I have Javascript turned off by default and sometimes enable it if pages don't
work otherwise. Sometimes I just leave the page. I don't see it as ad
blocking, but as a means of reducing attack surface, tracking, and improving
page load times.

[0] [http://downloads.pagefair.com/reports/2015_report-
the_cost_o...](http://downloads.pagefair.com/reports/2015_report-
the_cost_of_ad_blocking.pdf)

------
tasdev
I've been doing this for a while now after becoming tuned into the tracking
and particularly fingerprinting being done. The web is surprisingly usable
with it off. I use SafeScript in Chrome which generally works ok.
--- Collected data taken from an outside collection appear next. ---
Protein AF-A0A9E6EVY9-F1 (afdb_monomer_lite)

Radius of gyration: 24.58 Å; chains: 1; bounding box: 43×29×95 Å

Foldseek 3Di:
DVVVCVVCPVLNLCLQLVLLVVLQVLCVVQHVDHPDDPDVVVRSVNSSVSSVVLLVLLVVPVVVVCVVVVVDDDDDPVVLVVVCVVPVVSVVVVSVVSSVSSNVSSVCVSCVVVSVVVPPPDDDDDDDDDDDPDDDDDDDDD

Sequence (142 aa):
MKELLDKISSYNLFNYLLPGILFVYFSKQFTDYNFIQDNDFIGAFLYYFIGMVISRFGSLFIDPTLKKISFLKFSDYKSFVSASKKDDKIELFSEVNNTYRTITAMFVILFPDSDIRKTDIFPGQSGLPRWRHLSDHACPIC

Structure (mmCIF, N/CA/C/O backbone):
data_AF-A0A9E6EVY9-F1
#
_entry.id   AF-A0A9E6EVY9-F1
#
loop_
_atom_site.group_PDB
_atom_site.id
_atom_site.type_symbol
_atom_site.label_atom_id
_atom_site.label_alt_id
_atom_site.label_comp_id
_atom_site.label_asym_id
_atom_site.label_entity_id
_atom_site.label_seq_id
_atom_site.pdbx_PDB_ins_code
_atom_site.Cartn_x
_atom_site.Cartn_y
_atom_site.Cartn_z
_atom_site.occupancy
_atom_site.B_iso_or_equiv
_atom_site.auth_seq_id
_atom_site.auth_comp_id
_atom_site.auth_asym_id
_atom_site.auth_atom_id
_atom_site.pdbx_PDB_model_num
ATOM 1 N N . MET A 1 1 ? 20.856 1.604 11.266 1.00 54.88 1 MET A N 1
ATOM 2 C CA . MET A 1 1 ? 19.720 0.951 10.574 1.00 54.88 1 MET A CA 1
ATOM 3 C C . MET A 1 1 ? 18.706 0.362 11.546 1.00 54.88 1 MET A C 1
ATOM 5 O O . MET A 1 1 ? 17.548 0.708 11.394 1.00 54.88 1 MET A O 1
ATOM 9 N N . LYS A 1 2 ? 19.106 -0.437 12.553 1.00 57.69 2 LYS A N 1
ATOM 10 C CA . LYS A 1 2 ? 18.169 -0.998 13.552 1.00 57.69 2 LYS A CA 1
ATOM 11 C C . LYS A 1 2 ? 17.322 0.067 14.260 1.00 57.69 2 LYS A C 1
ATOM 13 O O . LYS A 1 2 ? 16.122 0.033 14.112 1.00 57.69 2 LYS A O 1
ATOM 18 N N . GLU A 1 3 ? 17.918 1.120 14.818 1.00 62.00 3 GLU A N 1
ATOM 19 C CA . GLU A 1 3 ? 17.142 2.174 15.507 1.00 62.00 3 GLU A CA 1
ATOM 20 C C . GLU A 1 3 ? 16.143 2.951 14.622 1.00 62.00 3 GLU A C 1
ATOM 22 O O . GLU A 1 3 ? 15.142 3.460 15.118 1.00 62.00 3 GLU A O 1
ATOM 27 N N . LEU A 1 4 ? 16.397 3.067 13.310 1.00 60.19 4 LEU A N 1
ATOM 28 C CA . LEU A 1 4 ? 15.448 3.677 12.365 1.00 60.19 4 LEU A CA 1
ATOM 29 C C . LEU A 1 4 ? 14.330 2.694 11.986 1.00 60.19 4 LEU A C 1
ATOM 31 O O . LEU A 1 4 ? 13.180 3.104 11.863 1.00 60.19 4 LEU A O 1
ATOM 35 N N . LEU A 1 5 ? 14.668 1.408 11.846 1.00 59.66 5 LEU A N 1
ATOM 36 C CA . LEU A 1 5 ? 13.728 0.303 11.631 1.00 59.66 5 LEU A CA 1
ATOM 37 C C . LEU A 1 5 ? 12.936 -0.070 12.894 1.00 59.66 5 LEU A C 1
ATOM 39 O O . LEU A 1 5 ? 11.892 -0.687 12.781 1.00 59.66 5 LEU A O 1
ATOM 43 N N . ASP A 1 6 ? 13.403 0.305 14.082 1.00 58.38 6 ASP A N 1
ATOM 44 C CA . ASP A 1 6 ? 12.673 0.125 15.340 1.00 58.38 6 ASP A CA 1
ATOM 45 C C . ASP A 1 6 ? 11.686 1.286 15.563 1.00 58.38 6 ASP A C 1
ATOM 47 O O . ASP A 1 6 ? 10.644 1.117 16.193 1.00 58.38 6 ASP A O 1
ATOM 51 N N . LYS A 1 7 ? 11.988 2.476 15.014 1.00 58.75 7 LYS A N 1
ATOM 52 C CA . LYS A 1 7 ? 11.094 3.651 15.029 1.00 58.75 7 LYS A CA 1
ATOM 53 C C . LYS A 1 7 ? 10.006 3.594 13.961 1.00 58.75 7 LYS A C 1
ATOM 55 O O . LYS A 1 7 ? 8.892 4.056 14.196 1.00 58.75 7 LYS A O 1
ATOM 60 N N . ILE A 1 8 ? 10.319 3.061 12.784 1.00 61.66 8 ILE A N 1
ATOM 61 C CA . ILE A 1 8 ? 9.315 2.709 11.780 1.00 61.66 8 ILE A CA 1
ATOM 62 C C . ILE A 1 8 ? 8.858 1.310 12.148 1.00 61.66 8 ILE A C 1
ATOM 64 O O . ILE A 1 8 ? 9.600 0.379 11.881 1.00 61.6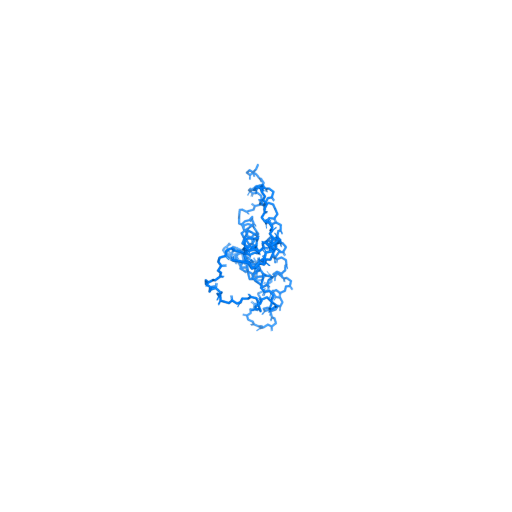6 8 ILE A O 1
ATOM 68 N N . SER A 1 9 ? 7.680 1.132 12.758 1.00 66.88 9 SER A N 1
ATOM 69 C CA . SER A 1 9 ? 7.230 -0.233 13.070 1.00 66.88 9 SER A CA 1
ATOM 70 C C . SER A 1 9 ? 7.369 -1.109 11.815 1.00 66.88 9 SER A C 1
ATOM 72 O O . SER A 1 9 ? 6.979 -0.692 10.719 1.00 66.88 9 SER A O 1
ATOM 74 N N . SER A 1 10 ? 7.967 -2.300 11.940 1.00 69.44 10 SER A N 1
ATOM 75 C CA . SER A 1 10 ? 8.162 -3.216 10.802 1.00 69.44 10 SER A CA 1
ATOM 76 C C . SER A 1 10 ? 6.859 -3.447 10.032 1.00 69.44 10 SER A C 1
ATOM 78 O O . SER A 1 10 ? 6.860 -3.633 8.817 1.00 69.44 10 SER A O 1
ATOM 80 N N . TYR A 1 11 ? 5.743 -3.363 10.756 1.00 70.69 11 TYR A N 1
ATOM 81 C CA . TYR A 1 11 ? 4.395 -3.403 10.226 1.00 70.69 11 TYR A CA 1
ATOM 82 C C . TYR A 1 11 ? 4.088 -2.216 9.296 1.00 70.69 11 TYR A C 1
ATOM 84 O O . TYR A 1 11 ? 3.707 -2.421 8.147 1.00 70.69 11 TYR A O 1
ATOM 92 N N . ASN A 1 12 ? 4.352 -0.979 9.727 1.00 77.38 12 ASN A N 1
ATOM 93 C CA . ASN A 1 12 ? 4.188 0.222 8.902 1.00 77.38 12 ASN A CA 1
ATOM 94 C C . ASN A 1 12 ? 5.089 0.225 7.665 1.00 77.38 12 ASN A C 1
ATOM 96 O O . ASN A 1 12 ? 4.650 0.641 6.592 1.00 77.38 12 ASN A O 1
ATOM 100 N N . LEU A 1 13 ? 6.325 -0.269 7.787 1.00 84.00 13 LEU A N 1
ATOM 101 C CA . LEU A 1 13 ? 7.211 -0.420 6.634 1.00 84.00 13 LEU A CA 1
ATOM 102 C C . LEU A 1 13 ? 6.593 -1.368 5.598 1.00 84.00 13 LEU A C 1
ATOM 104 O O . LEU A 1 13 ? 6.491 -1.026 4.419 1.00 84.00 13 LEU A O 1
ATOM 108 N N . PHE A 1 14 ? 6.144 -2.540 6.048 1.00 86.06 14 PHE A N 1
ATOM 109 C CA . PHE A 1 14 ? 5.550 -3.557 5.188 1.00 86.06 14 PHE A CA 1
ATOM 110 C C . PHE A 1 14 ? 4.236 -3.094 4.542 1.00 86.06 14 PHE A C 1
ATOM 112 O O . PHE A 1 14 ? 4.025 -3.339 3.355 1.00 86.06 14 PHE A O 1
ATOM 119 N N . ASN A 1 15 ? 3.399 -2.362 5.283 1.00 88.56 15 ASN A N 1
ATOM 120 C CA . ASN A 1 15 ? 2.094 -1.872 4.826 1.00 88.56 15 ASN A CA 1
ATOM 121 C C . ASN A 1 15 ? 2.167 -0.985 3.578 1.00 88.56 15 ASN A C 1
ATOM 123 O O . ASN A 1 15 ? 1.209 -0.949 2.810 1.00 88.56 15 ASN A O 1
ATOM 127 N N . TYR A 1 16 ? 3.285 -0.293 3.355 1.00 91.81 16 TYR A N 1
ATOM 128 C CA . TYR A 1 16 ? 3.497 0.499 2.140 1.00 91.81 16 TYR A CA 1
ATOM 129 C C . TYR A 1 16 ? 4.458 -0.178 1.166 1.00 91.81 16 TYR A C 1
ATOM 131 O O . TYR A 1 16 ? 4.234 -0.139 -0.043 1.00 91.81 16 TYR A O 1
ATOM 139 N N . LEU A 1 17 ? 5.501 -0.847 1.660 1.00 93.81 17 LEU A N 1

I use
multiple profiles in Chrome, one with just Adblock the other with Adblock,
noscript, httpseverywhere, privacy badger, etc. I use the normal one where I
absolutely must and that doesn't keep cookies.

I'm not paranoid and I don't have anything to hide but I object to being
tracked to have stuff sold to me.

------
msravi
I use uMatrix, uBlock0, and privacy badger, and am very happy about it. 1st
party scripts are turned on by default by uMatrix, and for those that break, I
selectively turn them on. Privacy Badger takes care of blocking cookies (first
or third party) that try to track you.

------
eridal
In Firefox, the "disable javascript" checkbox is now gone from the settings
--why would they do that?

But it can still be disabled in `about:config` > `javascript.enabled`

I used and loved Firefox since more than 10 years so far, but can't truly
understand some decisions they took.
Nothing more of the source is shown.